In pre-budget research prepared by Oxford Economics, the British Retail Consortium (BRC) claims that the cost of running retail businesses on the UK high street has risen by 21 percent or £20bn ($31bn, €23bn) since 2006 to £116bn.
During the same period, sales on the high street rose by just 12 percent, resulting in a significant cut in retailers' profit margins.
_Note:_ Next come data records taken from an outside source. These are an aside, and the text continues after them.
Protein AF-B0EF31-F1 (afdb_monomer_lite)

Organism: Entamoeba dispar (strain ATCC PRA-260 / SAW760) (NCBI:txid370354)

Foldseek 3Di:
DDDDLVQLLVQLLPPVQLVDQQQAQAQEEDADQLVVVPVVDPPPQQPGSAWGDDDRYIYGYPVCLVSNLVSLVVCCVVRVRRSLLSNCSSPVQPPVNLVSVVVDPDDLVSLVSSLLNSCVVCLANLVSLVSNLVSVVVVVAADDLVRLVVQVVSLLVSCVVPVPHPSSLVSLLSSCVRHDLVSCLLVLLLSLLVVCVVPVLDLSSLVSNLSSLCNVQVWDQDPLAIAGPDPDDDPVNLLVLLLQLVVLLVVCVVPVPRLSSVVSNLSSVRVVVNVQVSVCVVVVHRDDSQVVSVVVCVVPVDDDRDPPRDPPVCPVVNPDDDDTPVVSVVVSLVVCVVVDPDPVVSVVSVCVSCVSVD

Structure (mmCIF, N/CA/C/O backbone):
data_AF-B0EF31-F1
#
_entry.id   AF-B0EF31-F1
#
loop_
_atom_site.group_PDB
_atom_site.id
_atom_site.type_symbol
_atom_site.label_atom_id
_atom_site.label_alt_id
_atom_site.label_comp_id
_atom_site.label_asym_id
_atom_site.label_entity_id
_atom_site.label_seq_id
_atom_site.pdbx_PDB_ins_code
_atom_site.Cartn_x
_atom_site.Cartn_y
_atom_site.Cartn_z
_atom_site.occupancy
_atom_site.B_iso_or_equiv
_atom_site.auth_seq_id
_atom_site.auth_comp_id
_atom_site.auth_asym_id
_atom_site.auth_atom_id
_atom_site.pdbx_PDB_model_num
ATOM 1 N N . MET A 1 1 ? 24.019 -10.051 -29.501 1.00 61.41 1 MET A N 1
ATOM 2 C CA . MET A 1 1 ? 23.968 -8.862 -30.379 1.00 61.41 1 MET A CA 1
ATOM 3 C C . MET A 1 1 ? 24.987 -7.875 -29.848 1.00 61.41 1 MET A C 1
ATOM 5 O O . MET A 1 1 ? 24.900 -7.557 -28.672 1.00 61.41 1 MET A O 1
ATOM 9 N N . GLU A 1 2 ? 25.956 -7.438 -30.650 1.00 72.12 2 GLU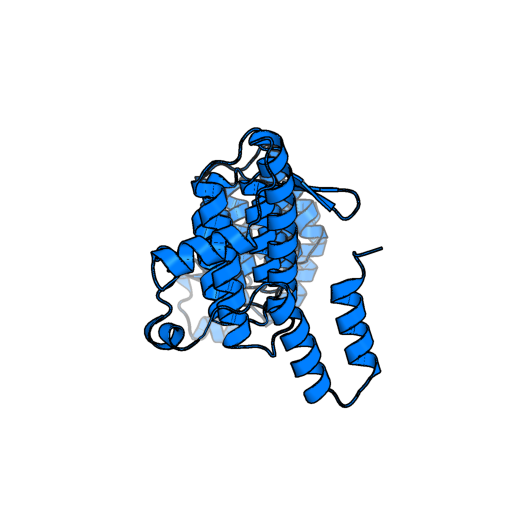 A N 1
ATOM 10 C CA . GLU A 1 2 ? 26.847 -6.344 -30.244 1.00 72.12 2 GLU A CA 1
ATOM 11 C C . GLU A 1 2 ? 26.179 -5.026 -30.633 1.00 72.12 2 GLU A C 1
ATOM 13 O O . GLU A 1 2 ? 25.987 -4.747 -31.813 1.00 72.12 2 GLU A O 1
ATOM 18 N N . ILE A 1 3 ? 25.743 -4.261 -29.635 1.00 85.62 3 ILE A N 1
ATOM 19 C CA . ILE A 1 3 ? 25.239 -2.901 -29.810 1.00 85.62 3 ILE A CA 1
ATOM 20 C C . ILE A 1 3 ? 26.119 -1.983 -28.966 1.00 85.62 3 ILE A C 1
ATOM 22 O O . ILE A 1 3 ? 26.445 -2.292 -27.816 1.00 85.62 3 ILE A O 1
ATOM 26 N N . SER A 1 4 ? 26.573 -0.879 -29.544 1.00 91.56 4 SER A N 1
ATOM 27 C CA . SER A 1 4 ? 27.478 0.031 -28.847 1.00 91.56 4 SER A CA 1
ATOM 28 C C . SER A 1 4 ? 26.739 0.855 -27.788 1.00 91.56 4 SER A C 1
ATOM 30 O O . SER A 1 4 ? 25.541 1.118 -27.893 1.00 91.56 4 SER A O 1
ATOM 32 N N . ASP A 1 5 ? 27.467 1.344 -26.780 1.00 94.00 5 ASP A N 1
ATOM 33 C CA . ASP A 1 5 ? 26.906 2.262 -25.775 1.00 94.00 5 ASP A CA 1
ATOM 34 C C . ASP A 1 5 ? 26.308 3.526 -26.406 1.00 94.00 5 ASP A C 1
ATOM 36 O O . ASP A 1 5 ? 25.302 4.046 -25.926 1.00 94.00 5 ASP A O 1
ATOM 40 N N . LYS A 1 6 ? 26.928 4.014 -27.489 1.00 94.31 6 LYS A N 1
ATOM 41 C CA . LYS A 1 6 ? 26.467 5.191 -28.230 1.00 94.31 6 LYS A CA 1
ATOM 42 C C . LYS A 1 6 ? 25.140 4.915 -28.931 1.00 94.31 6 LYS A C 1
ATOM 44 O O . LYS A 1 6 ? 24.252 5.760 -28.888 1.00 94.31 6 LYS A O 1
ATOM 49 N N . GLU A 1 7 ? 24.998 3.741 -29.542 1.00 91.81 7 GLU A N 1
ATOM 50 C CA . GLU A 1 7 ? 23.735 3.320 -30.150 1.00 91.81 7 GLU A CA 1
ATOM 51 C C . GLU A 1 7 ? 22.648 3.137 -29.092 1.00 91.81 7 GLU A C 1
ATOM 53 O O . GLU A 1 7 ? 21.571 3.689 -29.265 1.00 91.81 7 GLU A O 1
ATOM 58 N N . ILE A 1 8 ? 22.927 2.469 -27.964 1.00 92.75 8 ILE A N 1
ATOM 59 C CA . ILE A 1 8 ? 21.952 2.345 -26.865 1.00 92.75 8 ILE A CA 1
ATOM 60 C C . ILE A 1 8 ? 21.489 3.717 -26.385 1.00 92.75 8 ILE A C 1
ATOM 62 O O . ILE A 1 8 ? 20.290 3.935 -26.229 1.00 92.75 8 ILE A O 1
ATOM 66 N N . LEU A 1 9 ? 22.422 4.642 -26.143 1.00 95.50 9 LEU A N 1
ATOM 67 C CA . LEU A 1 9 ? 22.065 5.986 -25.704 1.00 95.50 9 LEU A CA 1
ATOM 68 C C . LEU A 1 9 ? 21.175 6.675 -26.740 1.00 95.50 9 LEU A C 1
ATOM 70 O O . LEU A 1 9 ? 20.142 7.223 -26.369 1.00 95.50 9 LEU A O 1
ATOM 74 N N . ASN A 1 10 ? 21.543 6.604 -28.023 1.00 93.81 10 ASN A N 1
ATOM 75 C CA . ASN A 1 10 ? 20.753 7.180 -29.104 1.00 93.81 10 ASN A CA 1
ATOM 76 C C . ASN A 1 10 ? 19.333 6.593 -29.139 1.00 93.81 10 ASN A C 1
ATOM 78 O O . ASN A 1 10 ? 18.364 7.338 -29.229 1.00 93.81 10 ASN A O 1
ATOM 82 N N . GLU A 1 11 ? 19.197 5.277 -28.988 1.00 91.50 11 GLU A N 1
ATOM 83 C CA . GLU A 1 11 ? 17.905 4.581 -28.968 1.00 91.50 11 GLU A CA 1
ATOM 84 C C . GLU A 1 11 ? 17.046 4.971 -27.752 1.00 91.50 11 GLU A C 1
ATOM 86 O O . GLU A 1 11 ? 15.823 5.025 -27.862 1.00 91.50 11 GLU A O 1
ATOM 91 N N . ILE A 1 12 ? 17.660 5.273 -26.600 1.00 93.06 12 ILE A N 1
ATOM 92 C CA . ILE A 1 12 ? 16.958 5.772 -25.406 1.00 93.06 12 ILE A CA 1
ATOM 93 C C . ILE A 1 12 ? 16.468 7.207 -25.634 1.00 93.06 12 ILE A C 1
ATOM 95 O O . ILE A 1 12 ? 15.291 7.494 -25.425 1.00 93.06 12 ILE A O 1
ATOM 99 N N . ILE A 1 13 ? 17.345 8.115 -26.071 1.00 92.81 13 ILE A N 1
ATOM 100 C CA . ILE A 1 13 ? 17.027 9.552 -26.155 1.00 92.81 13 ILE A CA 1
ATOM 101 C C . ILE A 1 13 ? 16.151 9.910 -27.359 1.00 92.81 13 ILE A C 1
ATOM 103 O O . ILE A 1 13 ? 15.549 10.980 -27.371 1.00 92.81 13 ILE A O 1
ATOM 107 N N . THR A 1 14 ? 16.081 9.052 -28.378 1.00 90.44 14 THR A N 1
ATOM 108 C CA . THR A 1 14 ? 15.190 9.235 -29.538 1.00 90.44 14 THR A CA 1
ATOM 109 C C . THR A 1 14 ? 13.837 8.544 -29.359 1.00 90.44 14 THR A C 1
ATOM 111 O O . THR A 1 14 ? 12.939 8.737 -30.174 1.00 90.44 14 THR A O 1
ATOM 114 N N . CYS A 1 15 ? 13.648 7.779 -28.278 1.00 89.31 15 CYS A N 1
ATOM 115 C CA . CYS A 1 15 ? 12.369 7.157 -27.961 1.00 89.31 15 CYS A CA 1
ATOM 116 C C . CYS A 1 15 ? 11.398 8.187 -27.363 1.00 89.31 15 CYS A C 1
ATOM 118 O O . CYS A 1 15 ? 11.357 8.419 -26.153 1.00 89.31 15 CYS A O 1
ATOM 120 N N . ASP A 1 16 ? 10.588 8.790 -28.230 1.00 86.88 16 ASP A N 1
ATOM 121 C CA . ASP A 1 16 ? 9.525 9.743 -27.891 1.00 86.88 16 ASP A CA 1
ATOM 122 C C . ASP A 1 16 ? 8.619 9.288 -26.738 1.00 86.88 16 ASP A C 1
ATOM 124 O O . ASP A 1 16 ? 8.150 10.096 -25.936 1.00 86.88 16 ASP A O 1
ATOM 128 N N . GLU A 1 17 ? 8.335 7.990 -26.661 1.00 88.00 17 GLU A N 1
ATOM 129 C CA . GLU A 1 17 ? 7.448 7.410 -25.652 1.00 88.00 17 GLU A CA 1
ATOM 130 C C . GLU A 1 17 ? 7.994 7.510 -24.235 1.00 88.00 17 GLU A C 1
ATOM 132 O O . GLU A 1 17 ? 7.202 7.504 -23.298 1.00 88.00 17 GLU A O 1
ATOM 137 N N . LEU A 1 18 ? 9.312 7.640 -24.073 1.00 88.56 18 LEU A N 1
ATOM 138 C CA . LEU A 1 18 ? 9.918 7.896 -22.770 1.00 88.56 18 LEU A CA 1
ATOM 139 C C . LEU A 1 18 ? 9.791 9.366 -22.342 1.00 88.56 18 LEU A C 1
ATOM 141 O O . LEU A 1 18 ? 9.956 9.658 -21.161 1.00 88.56 18 LEU A O 1
ATOM 145 N N . LYS A 1 19 ? 9.518 10.284 -23.281 1.00 84.69 19 LYS A N 1
ATOM 146 C CA . LYS A 1 19 ? 9.408 11.735 -23.032 1.00 84.69 19 LYS A CA 1
ATOM 147 C C . LYS A 1 19 ? 7.970 12.208 -22.851 1.00 84.69 19 LYS A C 1
ATOM 149 O O . LYS A 1 19 ? 7.728 13.208 -22.180 1.00 84.69 19 LYS A O 1
ATOM 154 N N . LYS A 1 20 ? 7.030 11.534 -23.515 1.00 85.06 20 LYS A N 1
ATOM 155 C CA . LYS A 1 20 ? 5.596 11.842 -23.472 1.00 85.06 20 LYS A CA 1
ATOM 156 C C . LYS A 1 20 ? 4.998 11.450 -22.120 1.00 85.06 20 LYS A C 1
ATOM 158 O O . LYS A 1 20 ? 5.596 10.707 -21.346 1.00 85.06 20 LYS A O 1
ATOM 163 N N . GLU A 1 21 ? 3.785 11.934 -21.860 1.00 88.81 21 GLU A N 1
ATOM 164 C CA . GLU A 1 21 ? 3.013 11.485 -20.703 1.00 88.81 21 GLU A CA 1
ATOM 165 C C . GLU A 1 21 ? 2.857 9.960 -20.709 1.00 88.81 21 GLU A C 1
ATOM 167 O O . GLU A 1 21 ? 2.567 9.340 -21.741 1.00 88.81 21 GLU A O 1
ATOM 172 N N . TRP A 1 22 ? 3.053 9.358 -19.539 1.00 93.12 22 TRP A N 1
ATOM 173 C CA . TRP A 1 22 ? 3.039 7.919 -19.374 1.00 93.12 22 TRP A CA 1
ATOM 174 C C . TRP A 1 22 ? 1.636 7.363 -19.620 1.00 93.12 22 TRP A C 1
ATOM 176 O O . TRP A 1 22 ? 0.662 7.703 -18.939 1.00 93.12 22 TRP A O 1
ATOM 186 N N . LYS A 1 23 ? 1.553 6.473 -20.610 1.00 90.62 23 LYS A N 1
ATOM 187 C CA . LYS A 1 23 ? 0.307 5.854 -21.084 1.00 90.62 23 LYS A CA 1
ATOM 188 C C . LYS A 1 23 ? 0.379 4.330 -21.188 1.00 90.62 23 LYS A C 1
ATOM 190 O O . LYS A 1 23 ? -0.492 3.726 -21.805 1.00 90.62 23 LYS A O 1
ATOM 195 N N . PHE A 1 24 ? 1.435 3.725 -20.649 1.00 92.69 24 PHE A N 1
ATOM 196 C CA . PHE A 1 24 ? 1.591 2.275 -20.643 1.00 92.69 24 PHE A CA 1
ATOM 197 C C . PHE A 1 24 ? 1.007 1.694 -19.363 1.00 92.69 24 PHE A C 1
ATOM 199 O O . PHE A 1 24 ? 1.156 2.278 -18.293 1.00 92.69 24 PHE A O 1
ATOM 206 N N . ASP A 1 25 ? 0.381 0.532 -19.485 1.00 90.38 25 ASP A N 1
ATOM 207 C CA . ASP A 1 25 ? -0.181 -0.222 -18.374 1.00 90.38 25 ASP A CA 1
ATOM 208 C C . ASP A 1 25 ? 0.852 -1.174 -17.759 1.00 90.38 25 ASP A C 1
ATOM 210 O O . ASP A 1 25 ? 0.745 -1.510 -16.576 1.00 90.38 25 ASP A O 1
ATOM 214 N N . GLU A 1 26 ? 1.827 -1.639 -18.550 1.00 91.25 26 GLU A N 1
ATOM 215 C CA . GLU A 1 26 ? 2.767 -2.690 -18.157 1.00 91.25 26 GLU A CA 1
ATOM 216 C C . GLU A 1 26 ? 4.206 -2.425 -18.614 1.00 91.25 26 GLU A C 1
ATOM 218 O O . GLU A 1 26 ? 4.457 -1.951 -19.725 1.00 91.25 26 GLU A O 1
ATOM 223 N N . ILE A 1 27 ? 5.156 -2.809 -17.752 1.00 94.31 27 ILE A N 1
ATOM 224 C CA . ILE A 1 27 ? 6.601 -2.777 -18.013 1.00 94.31 27 ILE A CA 1
ATOM 225 C C . ILE A 1 27 ? 7.148 -4.211 -17.985 1.00 94.31 27 ILE A C 1
ATOM 227 O O . ILE A 1 27 ? 7.204 -4.856 -16.933 1.00 94.31 27 ILE A O 1
ATOM 231 N N . GLY A 1 28 ? 7.597 -4.707 -19.137 1.00 91.94 28 GLY A N 1
ATOM 232 C CA . GLY A 1 28 ? 8.062 -6.083 -19.326 1.00 91.94 28 GLY A CA 1
ATOM 233 C C . GLY A 1 28 ? 9.574 -6.224 -19.516 1.00 91.94 28 GLY A C 1
ATOM 234 O O . GLY A 1 28 ? 10.255 -5.292 -19.938 1.00 91.94 28 GLY A O 1
ATOM 235 N N . ILE A 1 29 ? 10.101 -7.424 -19.233 1.00 90.81 29 ILE A N 1
ATOM 236 C CA . ILE A 1 29 ? 11.365 -7.888 -19.828 1.00 90.81 29 ILE A CA 1
ATOM 237 C C . ILE A 1 29 ? 11.051 -8.924 -20.893 1.00 90.81 29 ILE A C 1
ATOM 239 O O . ILE A 1 29 ? 10.333 -9.886 -20.631 1.00 90.81 29 ILE A O 1
ATOM 243 N N . ILE A 1 30 ? 11.648 -8.755 -22.064 1.00 88.19 30 ILE A N 1
ATOM 244 C CA . ILE A 1 30 ? 11.590 -9.724 -23.148 1.00 88.19 30 ILE A CA 1
ATOM 245 C C . ILE A 1 30 ? 12.734 -10.712 -22.941 1.00 88.19 30 ILE A C 1
ATOM 247 O O . ILE A 1 30 ? 13.902 -10.363 -23.103 1.00 88.19 30 ILE A O 1
ATOM 251 N N . GLY A 1 31 ? 12.384 -11.934 -22.536 1.00 83.12 31 GLY A N 1
ATOM 252 C CA . GLY A 1 31 ? 13.340 -13.015 -22.266 1.00 83.12 31 GLY A CA 1
ATOM 253 C C . GLY A 1 31 ? 13.838 -13.755 -23.510 1.00 83.12 31 GLY A C 1
ATOM 254 O O . GLY A 1 31 ? 14.702 -14.614 -23.391 1.00 83.12 31 GLY A O 1
ATOM 255 N N . ILE A 1 32 ? 13.296 -13.440 -24.688 1.00 80.62 32 ILE A N 1
ATOM 256 C CA . ILE A 1 32 ? 13.744 -13.987 -25.973 1.00 80.62 32 ILE A CA 1
ATOM 257 C C . ILE A 1 32 ? 14.763 -13.015 -26.574 1.00 80.62 32 ILE A C 1
ATOM 259 O O . ILE A 1 32 ? 14.551 -11.800 -26.541 1.00 80.62 32 ILE A O 1
ATOM 263 N N . GLY A 1 33 ? 15.854 -13.542 -27.130 1.00 75.31 33 GLY A N 1
ATOM 264 C CA . GLY A 1 33 ? 16.890 -12.725 -27.757 1.00 75.31 33 GLY A CA 1
ATOM 265 C C . GLY A 1 33 ? 16.355 -11.913 -28.933 1.00 75.31 33 GLY A C 1
ATOM 266 O O . GLY A 1 33 ? 15.469 -12.368 -29.658 1.00 75.31 33 GLY A O 1
ATOM 267 N N . TYR A 1 34 ? 16.900 -10.713 -29.158 1.00 76.00 34 TYR A N 1
ATOM 268 C CA . TYR A 1 34 ? 16.383 -9.776 -30.170 1.00 76.00 34 TYR A CA 1
ATOM 269 C C . TYR A 1 34 ? 16.242 -10.429 -31.558 1.00 76.00 34 TYR A C 1
ATOM 271 O O . TYR A 1 34 ? 15.201 -10.330 -32.206 1.00 76.00 34 TYR A O 1
ATOM 279 N N . ASN A 1 35 ? 17.266 -11.172 -31.986 1.00 77.88 35 ASN A N 1
ATOM 280 C CA . ASN A 1 35 ? 17.295 -11.840 -33.291 1.00 77.88 35 ASN A CA 1
ATOM 281 C C . ASN A 1 35 ? 16.226 -12.933 -33.443 1.00 77.88 35 ASN A C 1
ATOM 283 O O . ASN A 1 35 ? 15.760 -13.189 -34.551 1.00 77.88 35 ASN A O 1
ATOM 287 N N . GLU A 1 36 ? 15.862 -13.602 -32.353 1.00 79.00 36 GLU A N 1
ATOM 288 C CA . GLU A 1 36 ? 14.797 -14.604 -32.340 1.00 79.00 36 GLU A CA 1
ATOM 289 C C . GLU A 1 36 ? 13.423 -13.927 -32.252 1.00 79.00 36 GLU A C 1
ATOM 291 O O . GLU A 1 36 ? 12.485 -14.309 -32.953 1.00 79.00 36 GLU A O 1
ATOM 296 N N . PHE A 1 37 ? 13.331 -12.842 -31.483 1.00 80.31 37 PHE A N 1
ATOM 297 C CA . PHE A 1 37 ? 12.131 -12.029 -31.351 1.00 80.31 37 PHE A CA 1
ATOM 298 C C . PHE A 1 37 ? 11.674 -11.458 -32.704 1.00 80.31 37 PHE A C 1
ATOM 300 O O . PHE A 1 37 ? 10.521 -11.641 -33.090 1.00 80.31 37 PHE A O 1
ATOM 307 N N . ILE A 1 38 ? 12.582 -10.861 -33.488 1.00 77.50 38 ILE A N 1
ATOM 308 C CA . ILE A 1 38 ? 12.252 -10.275 -34.804 1.00 77.50 38 ILE A CA 1
ATOM 309 C C . ILE A 1 38 ? 11.892 -11.306 -35.884 1.00 77.50 38 ILE A C 1
ATOM 311 O O . ILE A 1 38 ? 11.369 -10.931 -36.932 1.00 77.50 38 ILE A O 1
ATOM 315 N N . LYS A 1 39 ? 12.221 -12.589 -35.674 1.00 80.00 39 LYS A N 1
ATOM 316 C CA . LYS A 1 39 ? 11.795 -13.687 -36.559 1.00 80.00 39 LYS A CA 1
ATOM 317 C C . LYS A 1 39 ? 10.362 -14.118 -36.262 1.00 80.00 39 LYS A C 1
ATOM 319 O O . LYS A 1 39 ? 9.680 -14.603 -37.156 1.00 80.00 39 LYS A O 1
ATOM 324 N N . LYS A 1 40 ? 9.932 -13.968 -35.007 1.00 78.06 40 LYS A N 1
ATOM 325 C CA . LYS A 1 40 ? 8.652 -14.465 -34.497 1.00 78.06 40 LYS A CA 1
ATOM 326 C C . LYS A 1 40 ? 7.544 -13.410 -34.507 1.00 78.06 40 LYS A C 1
ATOM 328 O O . LYS A 1 40 ? 6.379 -13.781 -34.614 1.00 78.06 40 LYS A O 1
ATOM 333 N N . TYR A 1 41 ? 7.888 -12.125 -34.408 1.00 71.56 41 TYR A N 1
ATOM 334 C CA . TYR A 1 41 ? 6.918 -11.034 -34.287 1.00 71.56 41 TYR A CA 1
ATOM 335 C C . TYR A 1 41 ? 7.027 -10.010 -35.432 1.00 71.56 41 TYR A C 1
ATOM 337 O O . TYR A 1 41 ? 8.131 -9.766 -35.930 1.00 71.56 41 TYR A O 1
ATOM 345 N N . PRO A 1 42 ? 5.905 -9.393 -35.863 1.00 63.78 42 PRO A N 1
ATOM 346 C CA . PRO A 1 42 ? 5.900 -8.410 -36.945 1.00 63.78 42 PRO A CA 1
ATOM 347 C C . PRO A 1 42 ? 6.800 -7.209 -36.624 1.00 63.78 42 PRO A C 1
ATOM 349 O O . PRO A 1 42 ? 6.688 -6.599 -35.562 1.00 63.78 42 PRO A O 1
ATOM 352 N N . ARG A 1 43 ? 7.670 -6.822 -37.566 1.00 62.69 43 ARG A N 1
ATOM 353 C CA . ARG A 1 43 ? 8.652 -5.730 -37.384 1.00 62.69 43 ARG A CA 1
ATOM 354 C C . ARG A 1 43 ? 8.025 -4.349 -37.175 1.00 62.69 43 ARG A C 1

The large-scale cost increases forced many retailers to close their shops, making thousands of jobs redundant.
A number of high-profile retailers including Comet, HMV and Jessops have failed over recent months, amid weak consumer confidence due to lower disposable incomes.
"While many private sector, market-sensitive costs such as rents have responded to economic realities, centrally-driven costs such as business rates and utility bills have gone up sharply," the BRC said in a statement.
"Consumer spending accounts for two thirds of all expenditure in the UK. It must recover before the economy can, yet 2013 has begun with high-profile evidence that demand is weak and a painful restructuring of the UK retail industry is underway as customers change the ways in which they want to shop," Helen Dickinson, the Consortium's director-general, added.
"The Chancellor has the opportunity to improve the business environment as a way of re-establishing and maximising retail's essential contribution to recovery. We're setting out priorities to help achieve that most effectively."
The BRC has asked Osborne to freeze business rates, at which retailers are taxed on their property assets, until 2013. Additionally, the group has demanded a system to calculate rates by using an annual average of the consumer price index, rather than a single month's retail price index.